Personal Perspectives

Personal Perspectives

A Tribute to Earth Day and My Father

Earth Day is celebrated on April 22 each year (ironic that not every day is Earth Day in a way similar to International Women’s Month, which singles out 50+% of the population for 1/12 of the year). 

It is also ironic that my father passed away in the spring, the season we loved most (although he hated the idea of Earth Day–a gimmick). Throughout every day of spring, he taught me to see, hear, smell, and feel the signs of rebirth as early as February: snowdrops, the buds of lilacs, the cinnamon scent of witchhazel even on downtown street corners, then bloodroot, hepatica, skunk cabbage, Jack-in-the-Pulpit, purple and yellow crocus blooming from bulbs we had planted the fall before appearing through still-dormant grass, and our wide patches of King Alfred daffodils. We were friends with all these spring beauties; we knew where to find them; we laughed about their habits and names and celebrated their trustworthiness. In 2015, Sibbaldia, the Scottish journal of horticulture, published my essay about mental health and gardening, inspired by a life of gardening with my father. I can’t believe it’s been ten years since I truly learned the phrase, “A Long Row to Hoe,” when I had the idea for that important essay.

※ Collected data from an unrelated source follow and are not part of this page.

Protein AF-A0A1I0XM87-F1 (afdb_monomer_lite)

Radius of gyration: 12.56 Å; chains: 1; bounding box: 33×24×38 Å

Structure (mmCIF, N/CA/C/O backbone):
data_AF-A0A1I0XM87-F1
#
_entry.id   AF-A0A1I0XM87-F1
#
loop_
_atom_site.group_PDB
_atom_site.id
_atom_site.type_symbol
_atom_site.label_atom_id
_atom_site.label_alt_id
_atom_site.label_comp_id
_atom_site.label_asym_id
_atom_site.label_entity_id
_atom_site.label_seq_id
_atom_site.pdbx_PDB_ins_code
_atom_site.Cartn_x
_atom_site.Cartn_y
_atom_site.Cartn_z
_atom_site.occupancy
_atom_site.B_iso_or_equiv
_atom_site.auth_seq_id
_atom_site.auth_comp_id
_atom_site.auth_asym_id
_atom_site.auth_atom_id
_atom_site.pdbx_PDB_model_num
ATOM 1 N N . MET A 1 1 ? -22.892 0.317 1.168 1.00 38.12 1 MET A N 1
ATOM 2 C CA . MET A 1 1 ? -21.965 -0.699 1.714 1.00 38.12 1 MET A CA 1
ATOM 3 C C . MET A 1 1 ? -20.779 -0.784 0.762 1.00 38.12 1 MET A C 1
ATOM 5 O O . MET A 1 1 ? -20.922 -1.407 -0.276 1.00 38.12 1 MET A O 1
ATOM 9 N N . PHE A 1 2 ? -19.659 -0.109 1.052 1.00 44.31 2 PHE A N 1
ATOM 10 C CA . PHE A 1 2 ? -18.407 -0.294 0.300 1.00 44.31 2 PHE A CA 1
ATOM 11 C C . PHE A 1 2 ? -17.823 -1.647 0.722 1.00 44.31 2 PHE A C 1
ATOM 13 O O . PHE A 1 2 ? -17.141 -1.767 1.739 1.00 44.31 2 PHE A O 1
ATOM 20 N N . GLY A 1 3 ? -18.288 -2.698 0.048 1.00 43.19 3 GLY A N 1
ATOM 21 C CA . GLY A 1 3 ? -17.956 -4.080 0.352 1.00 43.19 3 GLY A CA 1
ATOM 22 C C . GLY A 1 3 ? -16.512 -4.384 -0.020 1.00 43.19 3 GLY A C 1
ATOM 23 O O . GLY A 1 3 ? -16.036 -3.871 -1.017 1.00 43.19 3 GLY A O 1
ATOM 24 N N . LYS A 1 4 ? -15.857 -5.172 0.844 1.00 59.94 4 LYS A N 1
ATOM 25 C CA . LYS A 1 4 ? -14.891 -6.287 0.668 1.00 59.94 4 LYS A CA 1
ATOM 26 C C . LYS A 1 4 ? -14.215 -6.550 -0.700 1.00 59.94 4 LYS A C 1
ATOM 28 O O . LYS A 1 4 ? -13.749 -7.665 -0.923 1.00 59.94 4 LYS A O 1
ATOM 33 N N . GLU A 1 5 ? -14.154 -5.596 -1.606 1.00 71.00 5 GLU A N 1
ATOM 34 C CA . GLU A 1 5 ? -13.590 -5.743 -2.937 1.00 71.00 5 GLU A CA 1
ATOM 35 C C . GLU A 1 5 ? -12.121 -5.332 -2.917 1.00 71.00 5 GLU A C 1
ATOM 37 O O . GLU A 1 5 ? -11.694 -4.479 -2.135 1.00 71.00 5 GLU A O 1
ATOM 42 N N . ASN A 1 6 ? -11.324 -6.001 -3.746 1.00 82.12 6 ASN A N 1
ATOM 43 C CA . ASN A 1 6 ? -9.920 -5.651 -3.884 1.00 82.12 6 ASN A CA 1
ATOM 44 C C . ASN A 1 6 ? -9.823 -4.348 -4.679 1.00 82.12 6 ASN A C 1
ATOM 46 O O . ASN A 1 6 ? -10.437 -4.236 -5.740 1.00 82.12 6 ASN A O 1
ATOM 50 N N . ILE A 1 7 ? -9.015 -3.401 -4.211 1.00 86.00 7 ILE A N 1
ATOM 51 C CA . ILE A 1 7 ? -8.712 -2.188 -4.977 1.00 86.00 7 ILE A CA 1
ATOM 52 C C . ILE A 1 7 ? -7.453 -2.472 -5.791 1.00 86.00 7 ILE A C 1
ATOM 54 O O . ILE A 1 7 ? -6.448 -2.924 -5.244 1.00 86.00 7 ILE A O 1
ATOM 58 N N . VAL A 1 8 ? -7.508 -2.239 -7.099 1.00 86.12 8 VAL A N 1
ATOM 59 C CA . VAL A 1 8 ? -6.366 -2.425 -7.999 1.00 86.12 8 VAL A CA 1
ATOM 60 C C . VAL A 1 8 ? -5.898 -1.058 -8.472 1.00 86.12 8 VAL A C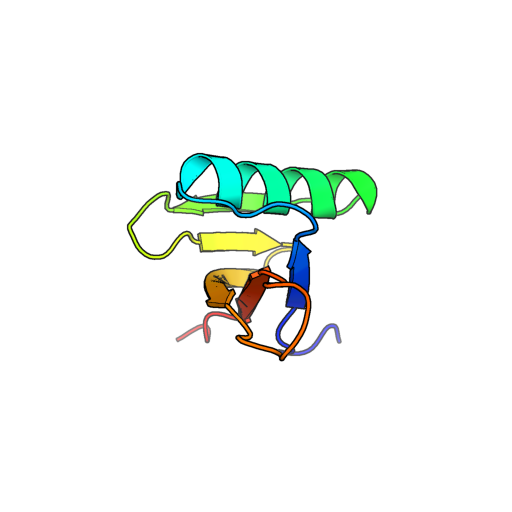 1
ATOM 62 O O . VAL A 1 8 ? -6.682 -0.295 -9.028 1.00 86.12 8 VAL A O 1
ATOM 65 N N . ILE A 1 9 ? -4.625 -0.760 -8.238 1.00 86.81 9 ILE A N 1
ATOM 66 C CA . ILE A 1 9 ? -3.958 0.458 -8.693 1.00 86.81 9 ILE A CA 1
ATOM 67 C C . ILE A 1 9 ? -2.963 0.036 -9.768 1.00 86.81 9 ILE A C 1
ATOM 69 O O . ILE A 1 9 ? -2.027 -0.714 -9.489 1.00 86.81 9 ILE A O 1
ATOM 73 N N . GLU A 1 10 ? -3.181 0.475 -11.002 1.00 83.38 10 GLU A N 1
ATOM 74 C CA . GLU A 1 10 ? -2.247 0.227 -12.098 1.00 83.38 10 GLU A CA 1
ATOM 75 C C . GLU A 1 10 ? -1.101 1.234 -12.032 1.00 83.38 10 GLU A C 1
ATOM 77 O O . GLU A 1 10 ? -1.317 2.435 -11.879 1.00 83.38 10 GLU A O 1
ATOM 82 N N . LEU A 1 11 ? 0.125 0.730 -12.110 1.00 79.19 11 LEU A N 1
ATOM 83 C CA . LEU A 1 11 ? 1.335 1.530 -12.100 1.00 79.19 11 LEU A CA 1
ATOM 84 C C . LEU A 1 11 ? 1.883 1.613 -13.520 1.00 79.19 11 LEU A C 1
ATOM 86 O O . LEU A 1 11 ? 2.171 0.595 -14.152 1.00 79.19 11 LEU A O 1
ATOM 90 N N . GLU A 1 12 ? 2.076 2.840 -13.991 1.00 70.62 12 GLU A N 1
ATOM 91 C CA . GLU A 1 12 ? 2.728 3.114 -15.275 1.00 70.62 12 GLU A CA 1
ATOM 92 C C . GLU A 1 12 ? 4.241 2.855 -15.207 1.00 70.62 12 GLU A C 1
ATOM 94 O O . GLU A 1 12 ? 4.861 2.494 -16.205 1.00 70.62 12 GLU A O 1
ATOM 99 N N . ASN A 1 13 ? 4.831 2.990 -14.013 1.00 70.62 13 ASN A N 1
ATOM 100 C CA . ASN A 1 13 ? 6.254 2.794 -13.766 1.00 70.62 13 ASN A CA 1
ATOM 101 C C . ASN A 1 13 ? 6.514 1.552 -12.914 1.00 70.62 13 ASN A C 1
ATOM 103 O O . ASN A 1 13 ? 5.765 1.221 -11.993 1.00 70.62 13 ASN A O 1
ATOM 107 N N . LYS A 1 14 ? 7.635 0.885 -13.195 1.00 69.25 14 LYS A N 1
ATOM 108 C CA . LYS A 1 14 ? 8.095 -0.256 -12.407 1.00 69.25 14 LYS A CA 1
ATOM 109 C C . LYS A 1 14 ? 8.578 0.235 -11.045 1.00 69.25 14 LYS A C 1
ATOM 111 O O . LYS A 1 14 ? 9.572 0.952 -10.967 1.00 69.25 14 LYS A O 1
ATOM 116 N N . ILE A 1 15 ? 7.901 -0.187 -9.983 1.00 72.69 15 ILE A N 1
ATOM 117 C CA . ILE A 1 15 ? 8.329 0.089 -8.614 1.00 72.69 15 ILE A CA 1
ATOM 118 C C . ILE A 1 15 ? 9.148 -1.092 -8.108 1.00 72.69 15 ILE A C 1
ATOM 120 O O . ILE A 1 15 ? 8.691 -2.238 -8.129 1.00 72.69 15 ILE A O 1
ATOM 124 N N . THR A 1 16 ? 10.357 -0.800 -7.637 1.00 69.88 16 THR A N 1
ATOM 125 C CA . THR A 1 16 ? 11.301 -1.787 -7.098 1.00 69.88 16 THR A CA 1
ATOM 126 C C . THR A 1 16 ? 11.406 -1.767 -5.574 1.00 69.88 16 THR A C 1
ATOM 128 O O . THR A 1 16 ? 12.048 -2.656 -5.022 1.00 69.88 16 THR A O 1
ATOM 131 N N . ASN A 1 17 ? 10.800 -0.784 -4.895 1.00 78.19 17 ASN A N 1
ATOM 132 C CA . ASN A 1 17 ? 10.897 -0.608 -3.445 1.00 78.19 17 ASN A CA 1
ATOM 133 C C . ASN A 1 17 ? 9.517 -0.453 -2.773 1.00 78.19 17 ASN A C 1
ATOM 135 O O . ASN A 1 17 ? 8.586 0.108 -3.350 1.00 78.19 17 ASN A O 1
ATOM 139 N N . TYR A 1 18 ? 9.391 -0.921 -1.531 1.00 79.06 18 TYR A N 1
ATOM 140 C CA . TYR A 1 18 ? 8.151 -0.854 -0.754 1.00 79.06 18 TYR A CA 1
ATOM 141 C C . TYR A 1 18 ? 7.767 0.584 -0.365 1.00 79.06 18 TYR A C 1
ATOM 143 O O . TYR A 1 18 ? 6.580 0.901 -0.329 1.00 79.06 18 TYR A O 1
ATOM 151 N N . ASP A 1 19 ? 8.738 1.472 -0.127 1.00 81.56 19 ASP A N 1
ATOM 152 C CA . ASP A 1 19 ? 8.464 2.888 0.176 1.00 81.56 19 ASP A CA 1
ATOM 153 C C . ASP A 1 19 ? 7.827 3.628 -1.009 1.00 81.56 19 ASP A C 1
ATOM 155 O O . ASP A 1 19 ? 6.879 4.399 -0.837 1.00 81.56 19 ASP A O 1
ATOM 159 N N . ASP A 1 20 ? 8.292 3.350 -2.226 1.00 83.25 20 ASP A N 1
ATOM 160 C CA . ASP A 1 20 ? 7.708 3.900 -3.452 1.00 83.25 20 ASP A CA 1
ATOM 161 C C . ASP A 1 20 ? 6.287 3.361 -3.660 1.00 83.25 20 ASP A C 1
ATOM 163 O O . ASP A 1 20 ? 5.378 4.101 -4.033 1.00 83.25 20 ASP A O 1
ATOM 167 N N . LEU A 1 21 ? 6.064 2.083 -3.340 1.00 83.88 21 LEU A N 1
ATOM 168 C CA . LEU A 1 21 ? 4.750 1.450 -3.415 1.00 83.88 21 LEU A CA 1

When he died on April 21, 2021, I was lying on my back in the grass of Cricket Hill in Chicago, looking up at the sky, at the midway point of a 10-mile run. I had seen him the day before, and after years of sickness, his passing not only did not come as a surprise, but also was a blessing. I felt him go. In a few hours, I was due to teach my first post-Covid semi-in-person class at Northwestern. It was among the first hybrid classes to be taught after lockdown and was a big deal. Twenty-five students were coming in person, masked, formally distanced by desks set in widely spaced, perfectly measured rows (planted like a cornfield?) in the largest auditorium in the building. The other twenty-five students were coming in over Zoom–including Adam Wolford, now my PlanPerfect cofounder (who would have ever guessed!), again in neat rows. Skilled audio-visual engineers would be helping me DJ multiple screens and microphones.

Despite my father’s passing that morning, I went to teach. It was what he would have wanted–expected–from me. It’s what I owed the MBA students who had lost more than a precious year of business school and young careers to the pandemic.

Looking back now, exactly four years later, I can’t believe that we survived those days and that I survived the pain of my father’s death–all that led up to it, and all that I lost following it, including my childhood garden and woods. I will always love and always call those acres home, more than any other place on earth. I can smell the black Illinois earth softening amidst the tang of the wet brown oak and yellow walnut leaves, although I’m so far away.

Happy Day, fellow inhabitants of our beautiful Earth. Let us cherish every moment of every day, admire each others’ as well as our own strength when suffering pain and yet moving forward, even in the most subtle of ways and even when faced with seemingly insurmountable hardship. Spring encourages us to believe we can.